• _Information given_
*-*-*

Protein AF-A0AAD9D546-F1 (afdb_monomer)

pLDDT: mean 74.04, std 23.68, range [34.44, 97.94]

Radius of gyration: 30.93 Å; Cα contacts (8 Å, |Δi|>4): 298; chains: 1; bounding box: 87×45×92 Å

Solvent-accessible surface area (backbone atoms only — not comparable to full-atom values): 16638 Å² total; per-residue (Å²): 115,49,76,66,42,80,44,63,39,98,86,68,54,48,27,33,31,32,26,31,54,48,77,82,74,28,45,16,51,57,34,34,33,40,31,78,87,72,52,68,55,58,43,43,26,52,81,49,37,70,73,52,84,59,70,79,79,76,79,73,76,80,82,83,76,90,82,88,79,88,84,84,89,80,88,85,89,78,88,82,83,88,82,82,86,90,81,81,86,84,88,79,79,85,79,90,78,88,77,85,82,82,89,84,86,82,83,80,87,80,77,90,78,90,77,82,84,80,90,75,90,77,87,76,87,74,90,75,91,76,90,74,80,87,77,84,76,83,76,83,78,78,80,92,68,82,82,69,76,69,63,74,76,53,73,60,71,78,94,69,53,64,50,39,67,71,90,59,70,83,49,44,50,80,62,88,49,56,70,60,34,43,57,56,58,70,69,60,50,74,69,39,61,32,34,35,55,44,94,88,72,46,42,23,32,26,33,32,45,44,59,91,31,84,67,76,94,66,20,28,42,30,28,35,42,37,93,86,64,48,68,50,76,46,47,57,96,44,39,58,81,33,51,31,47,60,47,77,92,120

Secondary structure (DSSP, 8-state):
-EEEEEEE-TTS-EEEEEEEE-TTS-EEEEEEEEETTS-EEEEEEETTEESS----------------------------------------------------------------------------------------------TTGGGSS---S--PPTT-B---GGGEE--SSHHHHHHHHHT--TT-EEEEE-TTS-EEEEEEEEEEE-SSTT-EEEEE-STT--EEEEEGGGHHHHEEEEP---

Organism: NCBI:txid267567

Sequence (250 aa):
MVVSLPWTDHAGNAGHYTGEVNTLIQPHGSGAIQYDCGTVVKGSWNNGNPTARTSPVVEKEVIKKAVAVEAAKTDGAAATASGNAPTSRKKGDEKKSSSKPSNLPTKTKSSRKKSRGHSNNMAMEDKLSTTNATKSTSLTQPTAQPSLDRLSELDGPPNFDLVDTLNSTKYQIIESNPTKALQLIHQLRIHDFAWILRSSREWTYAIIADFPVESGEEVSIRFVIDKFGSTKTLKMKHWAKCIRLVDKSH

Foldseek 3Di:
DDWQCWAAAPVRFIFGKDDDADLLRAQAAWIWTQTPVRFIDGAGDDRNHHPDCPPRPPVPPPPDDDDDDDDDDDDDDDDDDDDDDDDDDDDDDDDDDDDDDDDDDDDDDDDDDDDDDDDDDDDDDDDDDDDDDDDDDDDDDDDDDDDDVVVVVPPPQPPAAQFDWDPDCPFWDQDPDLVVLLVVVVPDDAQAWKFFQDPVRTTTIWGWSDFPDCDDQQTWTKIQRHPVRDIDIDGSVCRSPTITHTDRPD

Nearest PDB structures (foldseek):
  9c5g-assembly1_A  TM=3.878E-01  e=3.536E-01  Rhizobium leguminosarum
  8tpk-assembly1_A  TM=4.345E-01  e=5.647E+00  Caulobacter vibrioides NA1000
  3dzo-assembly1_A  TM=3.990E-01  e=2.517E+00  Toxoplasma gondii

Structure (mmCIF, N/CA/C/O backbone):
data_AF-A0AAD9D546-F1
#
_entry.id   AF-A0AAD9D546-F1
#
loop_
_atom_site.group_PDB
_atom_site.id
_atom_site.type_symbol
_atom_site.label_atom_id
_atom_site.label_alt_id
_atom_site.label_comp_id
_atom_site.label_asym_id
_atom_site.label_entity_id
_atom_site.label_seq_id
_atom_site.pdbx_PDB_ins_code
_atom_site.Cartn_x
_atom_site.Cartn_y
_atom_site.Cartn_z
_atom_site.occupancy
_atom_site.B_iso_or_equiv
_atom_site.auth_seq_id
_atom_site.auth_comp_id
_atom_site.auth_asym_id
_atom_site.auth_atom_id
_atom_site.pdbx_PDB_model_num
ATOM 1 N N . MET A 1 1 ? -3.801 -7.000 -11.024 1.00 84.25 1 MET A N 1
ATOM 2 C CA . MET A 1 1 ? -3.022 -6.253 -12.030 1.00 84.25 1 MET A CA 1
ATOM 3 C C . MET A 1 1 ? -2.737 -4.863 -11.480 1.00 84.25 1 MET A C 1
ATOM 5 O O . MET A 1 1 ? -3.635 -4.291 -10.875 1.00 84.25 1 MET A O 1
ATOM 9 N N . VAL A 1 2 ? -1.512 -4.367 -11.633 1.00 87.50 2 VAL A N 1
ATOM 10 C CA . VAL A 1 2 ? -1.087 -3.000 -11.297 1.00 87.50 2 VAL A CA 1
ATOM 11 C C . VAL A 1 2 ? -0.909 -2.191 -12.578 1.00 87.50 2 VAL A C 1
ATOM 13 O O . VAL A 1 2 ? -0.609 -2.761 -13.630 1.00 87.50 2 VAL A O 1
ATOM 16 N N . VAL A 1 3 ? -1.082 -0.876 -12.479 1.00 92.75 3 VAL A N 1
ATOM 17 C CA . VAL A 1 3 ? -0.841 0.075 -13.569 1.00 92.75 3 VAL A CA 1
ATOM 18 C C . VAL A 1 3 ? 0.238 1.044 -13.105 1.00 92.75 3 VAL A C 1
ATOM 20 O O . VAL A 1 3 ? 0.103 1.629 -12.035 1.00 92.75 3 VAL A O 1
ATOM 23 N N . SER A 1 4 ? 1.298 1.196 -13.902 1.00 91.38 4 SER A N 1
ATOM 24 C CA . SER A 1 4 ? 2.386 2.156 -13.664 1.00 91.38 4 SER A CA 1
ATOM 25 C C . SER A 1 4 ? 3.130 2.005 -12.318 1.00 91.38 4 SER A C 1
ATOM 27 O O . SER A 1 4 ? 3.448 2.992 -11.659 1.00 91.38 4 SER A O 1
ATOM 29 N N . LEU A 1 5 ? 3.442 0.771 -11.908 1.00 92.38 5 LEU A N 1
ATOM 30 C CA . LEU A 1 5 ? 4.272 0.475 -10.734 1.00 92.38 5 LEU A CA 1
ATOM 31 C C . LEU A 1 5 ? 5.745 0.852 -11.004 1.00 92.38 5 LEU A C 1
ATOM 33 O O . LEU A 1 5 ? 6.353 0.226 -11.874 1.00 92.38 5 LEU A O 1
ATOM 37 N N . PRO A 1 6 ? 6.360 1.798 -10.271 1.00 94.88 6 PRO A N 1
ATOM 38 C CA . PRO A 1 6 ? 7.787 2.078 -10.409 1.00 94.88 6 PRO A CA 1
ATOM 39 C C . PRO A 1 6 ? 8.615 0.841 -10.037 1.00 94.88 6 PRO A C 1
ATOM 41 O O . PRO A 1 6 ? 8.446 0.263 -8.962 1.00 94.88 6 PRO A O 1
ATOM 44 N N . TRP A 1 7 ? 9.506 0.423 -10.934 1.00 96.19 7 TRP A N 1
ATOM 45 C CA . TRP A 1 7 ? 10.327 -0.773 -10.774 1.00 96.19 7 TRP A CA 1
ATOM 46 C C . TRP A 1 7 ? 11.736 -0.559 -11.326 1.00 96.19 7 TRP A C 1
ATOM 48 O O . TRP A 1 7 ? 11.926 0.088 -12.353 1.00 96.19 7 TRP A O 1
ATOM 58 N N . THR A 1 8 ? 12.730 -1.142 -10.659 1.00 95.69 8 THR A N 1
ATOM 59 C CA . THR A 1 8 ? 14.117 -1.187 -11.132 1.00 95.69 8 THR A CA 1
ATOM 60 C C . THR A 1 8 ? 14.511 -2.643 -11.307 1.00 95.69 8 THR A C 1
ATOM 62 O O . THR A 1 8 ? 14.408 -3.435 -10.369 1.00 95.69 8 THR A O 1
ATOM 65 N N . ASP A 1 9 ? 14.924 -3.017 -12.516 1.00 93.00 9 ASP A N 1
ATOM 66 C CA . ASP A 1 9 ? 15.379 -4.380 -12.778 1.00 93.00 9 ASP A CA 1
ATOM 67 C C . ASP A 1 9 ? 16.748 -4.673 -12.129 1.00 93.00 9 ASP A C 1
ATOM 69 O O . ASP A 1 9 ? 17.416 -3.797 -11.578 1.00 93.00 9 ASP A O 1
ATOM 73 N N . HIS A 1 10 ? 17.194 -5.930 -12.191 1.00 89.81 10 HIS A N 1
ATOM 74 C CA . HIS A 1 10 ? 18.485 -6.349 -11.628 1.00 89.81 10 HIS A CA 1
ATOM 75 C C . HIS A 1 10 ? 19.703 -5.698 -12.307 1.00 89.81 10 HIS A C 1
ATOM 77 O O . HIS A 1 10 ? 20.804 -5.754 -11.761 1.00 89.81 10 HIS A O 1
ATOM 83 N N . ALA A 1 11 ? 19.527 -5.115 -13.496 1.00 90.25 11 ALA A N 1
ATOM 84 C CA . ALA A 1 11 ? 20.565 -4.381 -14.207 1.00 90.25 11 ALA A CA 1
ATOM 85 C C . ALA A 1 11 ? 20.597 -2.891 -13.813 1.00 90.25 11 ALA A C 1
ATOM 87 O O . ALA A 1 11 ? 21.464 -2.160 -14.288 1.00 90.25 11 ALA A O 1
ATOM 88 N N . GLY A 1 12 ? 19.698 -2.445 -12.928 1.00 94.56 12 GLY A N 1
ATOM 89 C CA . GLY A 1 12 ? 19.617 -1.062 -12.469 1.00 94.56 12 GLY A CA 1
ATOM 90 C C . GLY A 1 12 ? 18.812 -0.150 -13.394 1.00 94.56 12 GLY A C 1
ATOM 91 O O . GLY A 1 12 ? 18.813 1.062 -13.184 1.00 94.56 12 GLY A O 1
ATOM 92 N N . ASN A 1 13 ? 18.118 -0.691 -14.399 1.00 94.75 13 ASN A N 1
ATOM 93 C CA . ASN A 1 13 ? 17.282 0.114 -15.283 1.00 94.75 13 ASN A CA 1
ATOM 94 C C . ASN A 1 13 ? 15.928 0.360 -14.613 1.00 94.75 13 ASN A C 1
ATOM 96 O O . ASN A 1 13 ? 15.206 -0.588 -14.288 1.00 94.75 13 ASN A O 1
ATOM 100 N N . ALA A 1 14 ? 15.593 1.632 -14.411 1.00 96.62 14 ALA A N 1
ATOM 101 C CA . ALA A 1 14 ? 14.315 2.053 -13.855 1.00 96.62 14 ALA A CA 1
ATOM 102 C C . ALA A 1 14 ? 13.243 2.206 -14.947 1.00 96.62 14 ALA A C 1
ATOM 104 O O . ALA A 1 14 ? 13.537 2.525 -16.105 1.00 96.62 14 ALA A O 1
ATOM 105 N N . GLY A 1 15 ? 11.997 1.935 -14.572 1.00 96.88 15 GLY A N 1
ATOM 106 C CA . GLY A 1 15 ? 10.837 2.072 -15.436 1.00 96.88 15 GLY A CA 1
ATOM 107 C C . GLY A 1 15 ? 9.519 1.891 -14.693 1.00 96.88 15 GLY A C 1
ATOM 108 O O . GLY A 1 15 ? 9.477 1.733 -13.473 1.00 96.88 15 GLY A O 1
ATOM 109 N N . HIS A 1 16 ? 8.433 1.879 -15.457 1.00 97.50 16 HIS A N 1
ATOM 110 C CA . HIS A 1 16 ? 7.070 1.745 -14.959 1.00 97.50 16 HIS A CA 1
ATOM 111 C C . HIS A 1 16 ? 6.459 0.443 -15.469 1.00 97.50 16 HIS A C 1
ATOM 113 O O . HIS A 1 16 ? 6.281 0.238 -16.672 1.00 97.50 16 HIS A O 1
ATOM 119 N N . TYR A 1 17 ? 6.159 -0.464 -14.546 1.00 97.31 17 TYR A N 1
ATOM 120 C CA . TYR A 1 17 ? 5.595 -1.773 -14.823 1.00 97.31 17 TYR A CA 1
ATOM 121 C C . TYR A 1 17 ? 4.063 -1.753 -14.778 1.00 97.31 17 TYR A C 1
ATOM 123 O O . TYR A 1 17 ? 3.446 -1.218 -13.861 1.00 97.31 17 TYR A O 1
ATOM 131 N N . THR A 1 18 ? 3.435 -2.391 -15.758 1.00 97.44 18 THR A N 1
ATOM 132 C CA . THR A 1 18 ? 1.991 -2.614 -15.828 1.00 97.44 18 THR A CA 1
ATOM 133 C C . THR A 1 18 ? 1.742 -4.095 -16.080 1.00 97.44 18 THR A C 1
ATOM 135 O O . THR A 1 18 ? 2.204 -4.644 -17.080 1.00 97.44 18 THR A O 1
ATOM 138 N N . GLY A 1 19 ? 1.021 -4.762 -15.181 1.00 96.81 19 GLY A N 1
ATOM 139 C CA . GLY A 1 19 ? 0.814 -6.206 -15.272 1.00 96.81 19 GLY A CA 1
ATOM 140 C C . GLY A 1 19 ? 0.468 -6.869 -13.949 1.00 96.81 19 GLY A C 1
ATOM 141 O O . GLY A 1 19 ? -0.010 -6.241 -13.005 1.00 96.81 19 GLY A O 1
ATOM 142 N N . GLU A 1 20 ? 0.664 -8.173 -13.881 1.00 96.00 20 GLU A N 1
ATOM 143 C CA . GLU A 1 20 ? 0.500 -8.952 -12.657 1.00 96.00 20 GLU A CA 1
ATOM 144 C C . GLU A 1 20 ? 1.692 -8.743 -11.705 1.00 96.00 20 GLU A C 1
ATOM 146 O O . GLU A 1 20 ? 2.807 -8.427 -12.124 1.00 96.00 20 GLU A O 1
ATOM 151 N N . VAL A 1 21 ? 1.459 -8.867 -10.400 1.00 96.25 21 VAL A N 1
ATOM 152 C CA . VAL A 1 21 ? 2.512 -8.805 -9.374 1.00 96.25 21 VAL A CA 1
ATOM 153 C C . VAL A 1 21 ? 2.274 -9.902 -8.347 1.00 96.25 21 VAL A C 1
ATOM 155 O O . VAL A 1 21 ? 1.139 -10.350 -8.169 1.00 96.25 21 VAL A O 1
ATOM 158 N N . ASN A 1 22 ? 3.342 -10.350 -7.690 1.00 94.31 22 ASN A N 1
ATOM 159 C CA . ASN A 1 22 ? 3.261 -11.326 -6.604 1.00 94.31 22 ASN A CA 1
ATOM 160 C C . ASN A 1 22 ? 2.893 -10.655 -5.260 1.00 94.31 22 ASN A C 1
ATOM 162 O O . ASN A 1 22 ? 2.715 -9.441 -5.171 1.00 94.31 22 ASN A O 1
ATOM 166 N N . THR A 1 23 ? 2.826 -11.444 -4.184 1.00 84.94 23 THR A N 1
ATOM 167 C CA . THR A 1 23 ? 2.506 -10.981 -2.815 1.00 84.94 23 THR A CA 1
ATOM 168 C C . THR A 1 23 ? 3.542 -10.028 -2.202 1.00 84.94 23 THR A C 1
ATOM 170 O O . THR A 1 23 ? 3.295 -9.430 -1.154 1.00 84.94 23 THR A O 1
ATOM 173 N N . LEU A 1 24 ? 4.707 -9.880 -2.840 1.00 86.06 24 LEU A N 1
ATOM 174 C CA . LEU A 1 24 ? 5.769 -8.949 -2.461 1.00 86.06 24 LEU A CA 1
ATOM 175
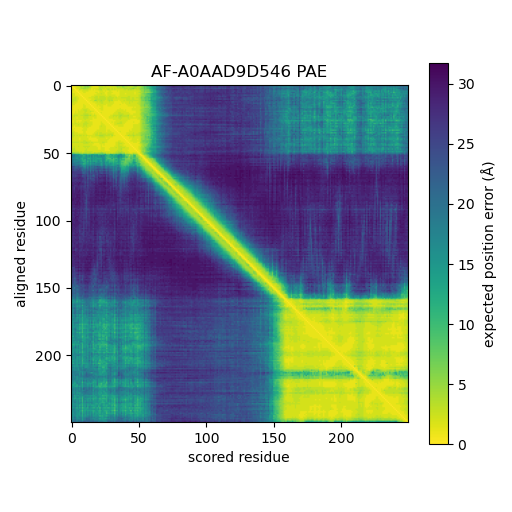 C C . LEU A 1 24 ? 5.752 -7.669 -3.311 1.00 86.06 24 LEU A C 1
ATOM 177 O O . LEU A 1 24 ? 6.693 -6.884 -3.229 1.00 86.06 24 LEU A O 1
ATOM 181 N N . ILE A 1 25 ? 4.709 -7.455 -4.124 1.00 91.12 25 ILE A N 1
ATOM 182 C CA . ILE A 1 25 ? 4.589 -6.312 -5.045 1.00 91.12 25 ILE A CA 1
ATOM 183 C C . ILE A 1 25 ? 5.750 -6.280 -6.059 1.00 91.12 25 ILE A C 1
ATOM 185 O O . ILE A 1 25 ? 6.207 -5.231 -6.500 1.00 91.12 25 ILE A O 1
ATOM 189 N N . GLN A 1 26 ? 6.241 -7.454 -6.459 1.00 95.38 26 GLN A N 1
ATOM 190 C CA . GLN A 1 26 ? 7.231 -7.576 -7.527 1.00 95.38 26 GLN A CA 1
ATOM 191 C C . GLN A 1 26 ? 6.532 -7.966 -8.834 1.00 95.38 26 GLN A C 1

*-*-*

• _Work to be completed_
Scan the listing above for the line that has "ATOM 10 C CA", then copy exactly from that line through the line that has "ATOM 16 N N".

• _Response area_
ATOM 10 C CA . VAL A 1 2 ? -1.087 -3.000 -11.297 1.00 87.50 2 VAL A CA 1
ATOM 11 C C . VAL A 1 2 ? -0.909 -2.191 -12.578 1.00 87.50 2 VAL A C 1
ATOM 13 O O . VAL A 1 2 ? -0.609 -2.761 -13.630 1.00 87.50 2 VAL A O 1
ATOM 16 N N . VAL A 1 3 ? -1.082 -0.876 -12.479 1.00 92.75 3 VAL A N 1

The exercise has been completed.